Degrazia traz em seu livro o que podemos chamar de guerras dentro da guerra, algo que Brecht sempre fez em sua dramaturgia com maestria. Talvez por isso, ao terminar de ler Tia Gorda e Tia Magrinha na Guerra do Paraguai, meu espírito tenha, de súbito, adentrado de forma automática nas peças do dramaturgo alemão.
Comerciantes, donos de bares, jogadores, imigrantes europeus, bugres, ladrões de galinha, senhoras e senhores prenhes de memórias, travessias, oficiais, pequenos delinquentes, lembranças de família, núcleos familiares desajustados, viventes solitários e identidade geográfica surgem nos breves textos que compõem a primeira parte do livro. Indagado sobre a origem das narrativas, Degrazia afirma: “praticamente todas as narrativas dos contos ou foram vividas, ou presenciadas por mim. Outras, me foram contadas pelos meus pais e tios que viveram aquela fronteira há quase cem anos. Desde pequeno passava férias nas casas dos meus avós em Itaqui e escutava aquelas histórias de guerra, revolução e contrabando. Via, também, a faina nas estâncias, e o movimento das barcas no rio Uruguai, que transportavam pessoas e mercadorias”.

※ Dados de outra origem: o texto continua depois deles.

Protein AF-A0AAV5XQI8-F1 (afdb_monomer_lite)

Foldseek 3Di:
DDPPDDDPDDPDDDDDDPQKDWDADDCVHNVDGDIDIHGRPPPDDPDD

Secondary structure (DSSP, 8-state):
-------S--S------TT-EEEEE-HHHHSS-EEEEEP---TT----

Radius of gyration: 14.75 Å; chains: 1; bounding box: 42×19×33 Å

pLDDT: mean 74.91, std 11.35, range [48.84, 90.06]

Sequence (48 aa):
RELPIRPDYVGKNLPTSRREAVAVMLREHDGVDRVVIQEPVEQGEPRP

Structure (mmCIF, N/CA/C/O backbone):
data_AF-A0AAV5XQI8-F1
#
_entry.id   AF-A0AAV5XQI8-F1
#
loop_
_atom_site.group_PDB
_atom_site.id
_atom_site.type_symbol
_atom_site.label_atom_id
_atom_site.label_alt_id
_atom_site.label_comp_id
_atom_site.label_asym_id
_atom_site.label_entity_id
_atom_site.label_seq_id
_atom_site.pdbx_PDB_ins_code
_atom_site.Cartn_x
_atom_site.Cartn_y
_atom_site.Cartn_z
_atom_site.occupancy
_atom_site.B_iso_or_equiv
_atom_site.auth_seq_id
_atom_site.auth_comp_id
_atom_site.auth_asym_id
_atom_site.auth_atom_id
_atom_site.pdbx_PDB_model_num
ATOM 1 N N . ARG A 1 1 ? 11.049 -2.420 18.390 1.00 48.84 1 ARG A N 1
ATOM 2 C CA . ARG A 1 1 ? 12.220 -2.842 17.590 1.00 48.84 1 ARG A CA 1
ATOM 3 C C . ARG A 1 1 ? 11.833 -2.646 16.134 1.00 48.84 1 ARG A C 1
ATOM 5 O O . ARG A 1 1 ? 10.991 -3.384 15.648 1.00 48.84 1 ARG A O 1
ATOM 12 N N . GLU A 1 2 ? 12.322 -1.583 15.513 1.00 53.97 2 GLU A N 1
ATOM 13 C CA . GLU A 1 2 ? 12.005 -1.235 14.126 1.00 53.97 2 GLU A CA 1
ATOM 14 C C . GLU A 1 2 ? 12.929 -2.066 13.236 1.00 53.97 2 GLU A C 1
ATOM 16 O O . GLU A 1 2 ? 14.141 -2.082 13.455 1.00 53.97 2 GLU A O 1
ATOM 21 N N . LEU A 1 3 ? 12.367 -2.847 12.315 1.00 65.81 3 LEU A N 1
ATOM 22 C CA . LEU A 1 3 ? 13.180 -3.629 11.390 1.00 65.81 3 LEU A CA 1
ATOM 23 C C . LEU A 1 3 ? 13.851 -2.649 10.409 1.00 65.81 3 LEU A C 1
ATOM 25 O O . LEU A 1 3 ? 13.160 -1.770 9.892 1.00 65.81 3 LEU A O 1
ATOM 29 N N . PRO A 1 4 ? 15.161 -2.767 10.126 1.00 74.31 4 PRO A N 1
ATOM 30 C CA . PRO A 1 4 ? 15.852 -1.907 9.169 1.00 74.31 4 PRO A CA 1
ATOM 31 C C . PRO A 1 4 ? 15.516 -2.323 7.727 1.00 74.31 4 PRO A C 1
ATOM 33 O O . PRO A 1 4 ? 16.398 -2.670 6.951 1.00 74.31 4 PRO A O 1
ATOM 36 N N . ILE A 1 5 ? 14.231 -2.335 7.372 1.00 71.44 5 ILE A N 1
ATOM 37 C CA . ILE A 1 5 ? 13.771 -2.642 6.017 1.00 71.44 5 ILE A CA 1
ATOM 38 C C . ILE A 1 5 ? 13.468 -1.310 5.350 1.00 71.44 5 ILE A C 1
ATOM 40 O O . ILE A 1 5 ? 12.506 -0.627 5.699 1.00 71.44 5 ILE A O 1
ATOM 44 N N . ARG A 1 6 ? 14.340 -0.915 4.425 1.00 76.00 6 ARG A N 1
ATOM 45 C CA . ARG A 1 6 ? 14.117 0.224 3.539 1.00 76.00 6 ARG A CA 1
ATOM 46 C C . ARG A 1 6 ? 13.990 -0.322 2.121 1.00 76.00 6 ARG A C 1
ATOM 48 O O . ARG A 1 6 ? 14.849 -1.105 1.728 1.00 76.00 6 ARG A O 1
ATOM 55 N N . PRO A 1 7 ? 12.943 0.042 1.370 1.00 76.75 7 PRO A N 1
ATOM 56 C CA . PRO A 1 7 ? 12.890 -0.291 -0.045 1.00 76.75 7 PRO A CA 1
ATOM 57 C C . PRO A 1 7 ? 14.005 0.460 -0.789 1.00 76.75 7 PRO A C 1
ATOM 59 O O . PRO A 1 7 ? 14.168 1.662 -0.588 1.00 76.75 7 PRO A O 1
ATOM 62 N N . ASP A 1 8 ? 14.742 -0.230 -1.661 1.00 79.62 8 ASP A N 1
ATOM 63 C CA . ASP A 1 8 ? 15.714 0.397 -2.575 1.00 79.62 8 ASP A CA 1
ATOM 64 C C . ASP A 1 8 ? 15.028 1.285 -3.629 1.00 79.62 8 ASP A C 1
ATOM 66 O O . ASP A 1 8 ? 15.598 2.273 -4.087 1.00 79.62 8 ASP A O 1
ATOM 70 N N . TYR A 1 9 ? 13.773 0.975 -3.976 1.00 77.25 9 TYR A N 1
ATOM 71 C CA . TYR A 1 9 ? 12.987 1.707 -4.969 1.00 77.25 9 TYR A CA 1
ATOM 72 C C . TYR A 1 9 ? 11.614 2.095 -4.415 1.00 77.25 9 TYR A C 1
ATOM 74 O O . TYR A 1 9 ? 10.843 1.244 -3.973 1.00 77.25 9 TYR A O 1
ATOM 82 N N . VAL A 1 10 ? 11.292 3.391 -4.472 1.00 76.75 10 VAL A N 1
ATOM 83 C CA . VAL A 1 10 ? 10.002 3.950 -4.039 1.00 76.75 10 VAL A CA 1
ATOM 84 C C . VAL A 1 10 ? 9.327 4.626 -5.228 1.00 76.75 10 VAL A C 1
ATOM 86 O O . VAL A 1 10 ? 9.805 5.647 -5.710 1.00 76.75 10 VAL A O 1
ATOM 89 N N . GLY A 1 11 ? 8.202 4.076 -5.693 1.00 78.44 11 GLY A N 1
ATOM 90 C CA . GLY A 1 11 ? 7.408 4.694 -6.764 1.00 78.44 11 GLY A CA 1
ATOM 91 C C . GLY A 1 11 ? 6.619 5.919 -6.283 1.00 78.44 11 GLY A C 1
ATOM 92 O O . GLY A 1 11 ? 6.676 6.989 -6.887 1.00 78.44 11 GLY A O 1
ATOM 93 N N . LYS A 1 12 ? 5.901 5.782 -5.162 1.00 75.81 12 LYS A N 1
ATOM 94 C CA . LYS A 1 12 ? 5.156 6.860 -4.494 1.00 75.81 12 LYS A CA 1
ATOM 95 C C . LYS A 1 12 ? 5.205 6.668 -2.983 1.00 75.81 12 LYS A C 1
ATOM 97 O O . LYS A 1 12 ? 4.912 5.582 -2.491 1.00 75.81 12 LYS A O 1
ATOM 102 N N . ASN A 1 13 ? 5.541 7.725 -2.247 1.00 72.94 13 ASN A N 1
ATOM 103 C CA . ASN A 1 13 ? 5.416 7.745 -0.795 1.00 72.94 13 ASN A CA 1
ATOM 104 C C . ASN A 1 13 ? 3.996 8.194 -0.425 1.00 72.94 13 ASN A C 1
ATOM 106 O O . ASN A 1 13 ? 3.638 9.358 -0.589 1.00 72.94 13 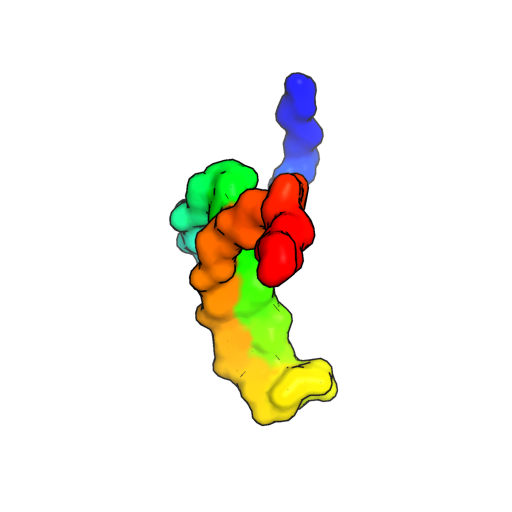ASN A O 1
ATOM 110 N N . LEU A 1 14 ? 3.179 7.266 0.059 1.00 73.50 14 LEU A N 1
ATOM 111 C CA . LEU A 1 14 ? 1.831 7.569 0.523 1.00 73.50 14 LEU A CA 1
ATOM 112 C C . LEU A 1 14 ? 1.817 7.504 2.054 1.00 73.50 14 LEU A C 1
ATOM 114 O O . LEU A 1 14 ? 1.945 6.404 2.601 1.00 73.50 14 LEU A O 1
ATOM 118 N N . PRO A 1 15 ? 1.731 8.647 2.760 1.00 69.88 15 PRO A N 1
ATOM 119 C CA . PRO A 1 15 ? 1.597 8.632 4.208 1.00 69.88 15 PRO A CA 1
ATOM 120 C C . PRO A 1 15 ? 0.229 8.040 4.554 1.00 69.88 15 PRO A C 1
ATOM 122 O O . PRO A 1 15 ? -0.798 8.659 4.305 1.00 69.88 15 PRO A O 1
ATOM 125 N N . THR A 1 16 ? 0.231 6.825 5.091 1.00 75.06 16 THR A N 1
ATOM 126 C CA . THR A 1 16 ? -0.955 6.145 5.618 1.00 75.06 16 THR A CA 1
ATOM 127 C C . THR A 1 16 ? -0.819 6.010 7.127 1.00 75.06 16 THR A C 1
ATOM 129 O O . THR A 1 16 ? 0.280 5.825 7.663 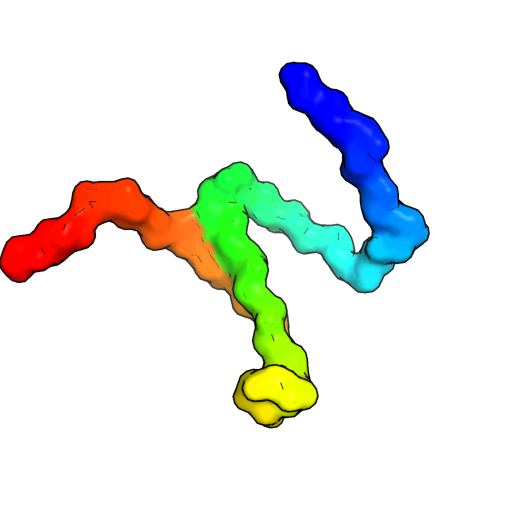1.00 75.06 16 THR A O 1
ATOM 132 N N . SER A 1 17 ? -1.929 6.133 7.843 1.00 75.75 17 SER A N 1
ATOM 133 C CA . SER A 1 17 ? -1.981 5.818 9.265 1.00 75.75 17 SER A CA 1
ATOM 134 C C . SER A 1 17 ? -1.754 4.325 9.456 1.00 75.75 17 SER A C 1
ATOM 136 O O . SER A 1 17 ? -2.128 3.516 8.616 1.00 75.75 17 SER A O 1
ATOM 138 N N . ARG A 1 18 ? -1.234 3.920 10.621 1.00 70.25 18 ARG A N 1
ATOM 139 C CA . ARG A 1 18 ? -1.010 2.499 10.967 1.00 70.25 18 ARG A CA 1
ATOM 140 C C . ARG A 1 18 ? -2.245 1.597 10.846 1.00 70.25 18 ARG A C 1
ATOM 142 O O . ARG A 1 18 ? -2.102 0.383 10.926 1.00 70.25 18 ARG A O 1
ATOM 149 N N . ARG A 1 19 ? -3.437 2.187 10.764 1.00 72.62 19 ARG A N 1
ATOM 150 C CA . ARG A 1 19 ? -4.698 1.465 10.631 1.00 72.62 19 ARG A CA 1
ATOM 151 C C . ARG A 1 19 ? -5.180 1.398 9.176 1.00 72.62 19 ARG A C 1
ATOM 153 O O . ARG A 1 19 ? -5.968 0.528 8.856 1.00 72.62 19 ARG A O 1
ATOM 160 N N . GLU A 1 20 ? -4.724 2.282 8.297 1.00 77.25 20 GLU A N 1
ATOM 161 C CA . GLU A 1 20 ? -5.146 2.296 6.893 1.00 77.25 20 GLU A CA 1
ATOM 162 C C . GLU A 1 20 ? -4.448 1.171 6.114 1.00 77.25 20 GLU A C 1
ATOM 164 O O . GLU A 1 20 ? -3.262 0.900 6.316 1.00 77.25 20 GLU A O 1
ATOM 169 N N . ALA A 1 21 ? -5.185 0.515 5.217 1.00 80.75 21 ALA A N 1
ATOM 170 C CA . ALA A 1 21 ? -4.678 -0.532 4.339 1.00 80.75 21 ALA A CA 1
ATOM 171 C C . ALA A 1 21 ? -4.579 -0.012 2.900 1.00 80.75 21 ALA A C 1
ATOM 173 O O . ALA A 1 21 ? -5.506 0.607 2.385 1.00 80.75 21 ALA A O 1
ATOM 174 N N . VAL A 1 22 ? -3.460 -0.277 2.225 1.00 83.69 22 VAL A N 1
ATOM 175 C CA . VAL A 1 22 ? -3.277 0.083 0.811 1.00 83.69 22 VAL A CA 1
ATOM 176 C C . VAL A 1 22 ? -3.548 -1.148 -0.046 1.00 83.69 22 VAL A C 1
ATOM 178 O O . VAL A 1 22 ? -2.793 -2.116 0.019 1.00 83.69 22 VAL A O 1
ATOM 181 N N . ALA A 1 23 ? -4.598 -1.104 -0.864 1.00 83.75 23 ALA A N 1
ATOM 182 C CA . ALA A 1 23 ? -4.878 -2.123 -1.868 1.00 83.75 23 ALA A CA 1
ATOM 183 C C . ALA A 1 23 ? -4.445 -1.619 -3.251 1.00 83.75 23 ALA A C 1
ATOM 185 O O . ALA A 1 23 ? -4.862 -0.557 -3.721 1.00 83.75 23 ALA A O 1
ATOM 186 N N . VAL A 1 24 ? -3.576 -2.390 -3.897 1.00 86.69 24 VAL A N 1
ATOM 187 C CA . VAL A 1 24 ? -3.033 -2.096 -5.224 1.00 86.69 24 VAL A CA 1
ATOM 188 C C . VAL A 1 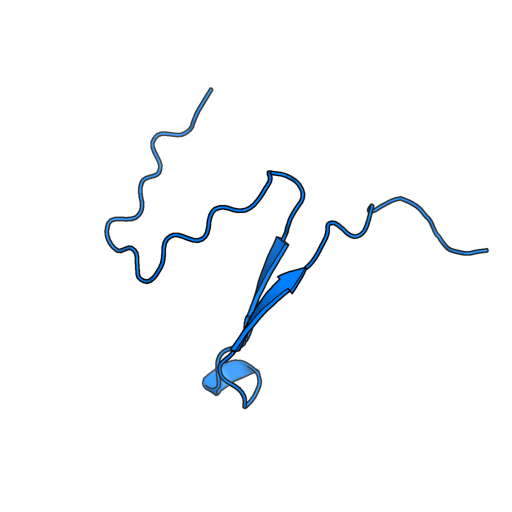24 ? -3.656 -3.082 -6.199 1.00 86.69 24 VAL A C 1
ATOM 190 O O . VAL A 1 24 ? -3.463 -4.285 -6.058 1.00 86.69 24 VAL A O 1
ATOM 193 N N . MET A 1 25 ? -4.408 -2.573 -7.170 1.00 87.81 25 MET A N 1
ATOM 194 C CA . MET A 1 25 ? -4.945 -3.359 -8.277 1.00 87.81 2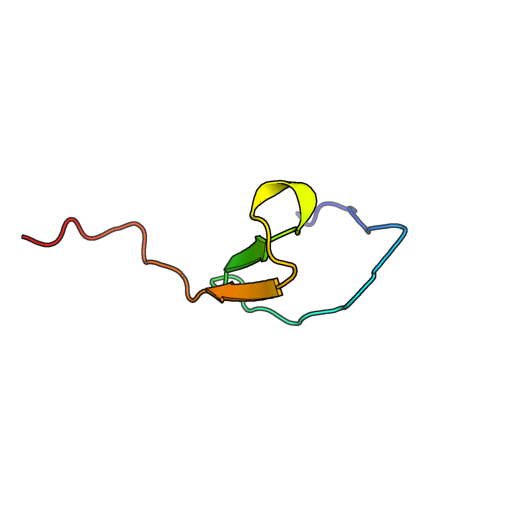5 MET A CA 1
ATOM 195 C C . MET A 1 25 ? -4.052 -3.137 -9.488 1.00 87.81 25 MET A C 1
ATOM 197 O O . MET A 1 25 ? -3.830 -1.992 -9.893 1.00 87.81 25 MET A O 1
ATOM 201 N N . LEU A 1 26 ? -3.534 -4.232 -10.039 1.00 88.69 26 LEU A N 1
ATOM 202 C CA . LEU A 1 26 ? -2.699 -4.216 -11.232 1.00 88.69 26 LEU A CA 1
ATOM 203 C C . LEU A 1 26 ? -3.515 -4.728 -12.410 1.00 88.69 26 LEU A C 1
ATOM 205 O O . LEU A 1 26 ? -4.232 -5.720 -12.295 1.00 88.69 26 LEU A O 1
ATOM 209 N N . ARG A 1 27 ? -3.344 -4.110 -13.581 1.00 87.19 27 ARG A N 1
ATOM 210 C CA . ARG A 1 27 ? -4.076 -4.499 -14.794 1.00 87.19 27 ARG A CA 1
ATOM 211 C C . ARG A 1 27 ? -3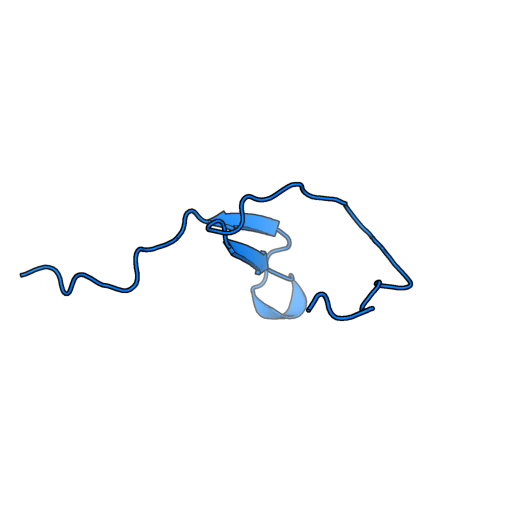.881 -5.970 -15.174 1.00 87.19 27 ARG A C 1
ATOM 213 O O . ARG A 1 27 ? -4.802 -6.580 -15.703 1.00 87.19 27 ARG A O 1
ATOM 220 N N . GLU A 1 28 ? -2.704 -6.523 -14.908 1.00 90.06 28 GLU A N 1
ATOM 221 C CA . GLU A 1 28 ? -2.368 -7.923 -15.195 1.00 90.06 28 GLU A CA 1
ATOM 22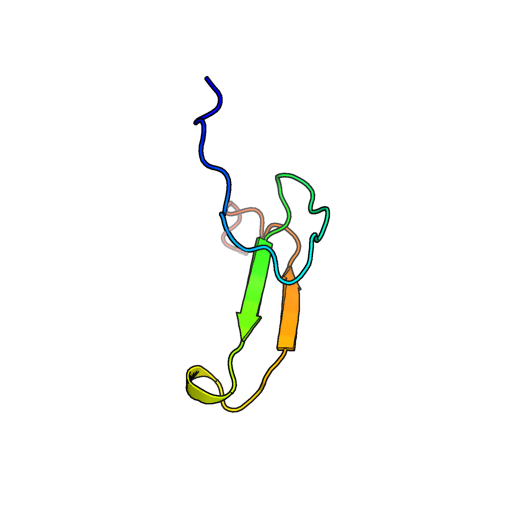2 C C . GLU A 1 28 ? -3.147 -8.914 -14.321 1.00 90.06 28 GLU A C 1
ATOM 224 O O . GLU A 1 28 ? -3.422 -10.026 -14.763 1.00 90.06 28 GLU A O 1
ATOM 229 N N . HIS A 1 29 ? -3.522 -8.507 -13.107 1.00 85.50 29 HIS A N 1
ATOM 230 C CA . HIS A 1 29 ? -4.215 -9.356 -12.141 1.00 85.50 29 HIS A CA 1
ATOM 231 C C . HIS A 1 29 ? -5.728 -9.075 -12.104 1.00 85.50 29 HIS A C 1
ATOM 233 O O . HIS A 1 29 ? -6.532 -9.999 -12.156 1.00 85.50 29 HIS A O 1
ATOM 239 N N . ASP A 1 30 ? -6.122 -7.798 -12.091 1.00 80.94 30 ASP A N 1
ATOM 240 C CA . ASP A 1 30 ? -7.501 -7.343 -11.861 1.00 80.94 30 ASP A CA 1
ATOM 241 C C . ASP A 1 30 ? -8.133 -6.653 -13.086 1.00 80.94 30 ASP A C 1
ATOM 243 O O . ASP A 1 30 ? -9.266 -6.172 -13.032 1.00 80.94 30 ASP A O 1
ATOM 247 N N . GLY A 1 31 ? -7.409 -6.543 -14.207 1.00 87.94 31 GLY A N 1
ATOM 248 C CA . GLY A 1 31 ? -7.887 -5.878 -15.428 1.00 87.94 31 GLY A CA 1
ATOM 249 C C . GLY A 1 31 ? -7.912 -4.344 -15.357 1.00 87.94 31 GLY A C 1
ATOM 250 O O . GLY A 1 31 ? -8.174 -3.687 -16.367 1.00 87.94 31 GLY A O 1
ATOM 251 N N . VAL A 1 32 ? -7.595 -3.759 -14.198 1.00 87.12 32 VAL A N 1
ATOM 252 C CA . VAL A 1 32 ? -7.538 -2.310 -13.955 1.00 87.12 32 VAL A CA 1
ATOM 253 C C . VAL A 1 32 ? -6.281 -1.932 -13.174 1.00 87.12 32 VAL A C 1
ATOM 255 O O . VAL A 1 32 ? -5.845 -2.680 -12.309 1.00 87.12 32 VAL A O 1
ATOM 258 N N . ASP A 1 33 ? -5.719 -0.758 -13.462 1.00 89.44 33 ASP A N 1
ATOM 259 C CA . ASP A 1 33 ? -4.578 -0.202 -12.725 1.00 89.44 33 ASP A CA 1
ATOM 260 C C . ASP A 1 33 ? -5.058 0.925 -11.810 1.00 89.44 33 ASP A C 1
ATOM 262 O O . ASP A 1 33 ? -5.409 2.003 -12.298 1.00 89.44 33 ASP A O 1
ATOM 266 N N . ARG A 1 34 ? -5.188 0.653 -10.503 1.00 86.88 34 ARG A N 1
ATOM 267 C CA . ARG A 1 34 ? -5.607 1.655 -9.506 1.00 86.88 34 ARG A CA 1
ATOM 268 C C . ARG A 1 34 ? -5.080 1.305 -8.116 1.00 86.88 34 ARG A C 1
ATOM 270 O O . ARG A 1 34 ? -5.076 0.148 -7.711 1.00 86.88 34 ARG A O 1
ATOM 277 N N . VAL A 1 35 ? -4.733 2.332 -7.348 1.00 85.00 35 VAL A N 1
ATOM 278 C CA . VAL A 1 35 ? -4.370 2.213 -5.931 1.00 85.00 35 VAL A CA 1
ATOM 279 C C . VAL A 1 35 ? -5.499 2.798 -5.097 1.00 85.00 35 VAL A C 1
ATOM 281 O O . VAL A 1 35 ? -5.918 3.929 -5.344 1.00 85.00 35 VAL A O 1
ATOM 284 N N . VAL A 1 36 ? -5.995 2.042 -4.121 1.00 86.25 36 VAL A N 1
ATOM 285 C CA . VAL A 1 36 ? -7.041 2.489 -3.196 1.00 86.25 36 VAL A CA 1
ATOM 286 C C . VAL A 1 36 ? -6.551 2.368 -1.758 1.00 86.25 36 VAL A C 1
ATOM 288 O O . VAL A 1 36 ? -5.916 1.385 -1.379 1.00 86.25 36 VAL A O 1
ATOM 291 N N . ILE A 1 37 ? -6.833 3.393 -0.959 1.00 84.62 37 ILE A N 1
ATOM 292 C CA . ILE A 1 37 ? -6.612 3.367 0.485 1.00 84.62 37 ILE A CA 1
ATOM 293 C C . ILE A 1 37 ? -7.940 2.953 1.103 1.00 84.62 37 ILE A C 1
ATOM 295 O O . ILE A 1 37 ? -8.958 3.609 0.884 1.00 84.62 37 ILE A O 1
ATOM 299 N N . GLN A 1 38 ? -7.939 1.840 1.817 1.00 82.25 38 GLN A N 1
ATOM 300 C CA . GLN A 1 38 ? -9.084 1.366 2.570 1.00 82.25 38 GLN A CA 1
ATOM 301 C C . GLN A 1 38 ? -8.867 1.714 4.037 1.00 82.25 38 GLN A C 1
ATOM 303 O O . GLN A 1 38 ? -7.785 1.508 4.593 1.00 82.25 38 GLN A O 1
ATOM 308 N N . GLU A 1 39 ? -9.905 2.247 4.669 1.00 77.94 39 GLU A N 1
ATOM 309 C CA . GLU A 1 39 ? -9.926 2.373 6.119 1.00 77.94 39 GLU A CA 1
ATOM 310 C C . GLU A 1 39 ? -9.824 0.972 6.749 1.00 77.94 39 GLU A C 1
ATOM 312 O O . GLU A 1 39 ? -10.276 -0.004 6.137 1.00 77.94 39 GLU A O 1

É do rescaldo da oralidade, da vivência e da memória que as escrituras são tramadas, numa linguagem que privilegia a poesia existente na paisagem humana, a linguagem característica da região fronteiriça, a relação do homem com lugares de passagem e, sobretudo, a síntese verbal que caracteriza a prosa de José Eduardo Degrazia. O leitor, como acentuou o escritor Luiz Antonio de Assis Brasil, está diante de “histórias que envolvem a gente da fronteira Sul do Brasil, nos seus teres e haveres, nos seus episódios bélicos, nos seus contrabandos, nos bolichos povoados de bandidos que bebem cachaça e estão prontos a usar seus revólveres e adagas, tudo isso entremeado por amores ásperos e carnais”. Acontece que essas diatribes interiores são, também, pano de fundo para indagar, muito mais que revelar, as consequências que um mundo organizado em disputas e confrontos geopolíticos traz na formação e na vivência das gentes expostas às violências organizadas nos gabinetes de guerra.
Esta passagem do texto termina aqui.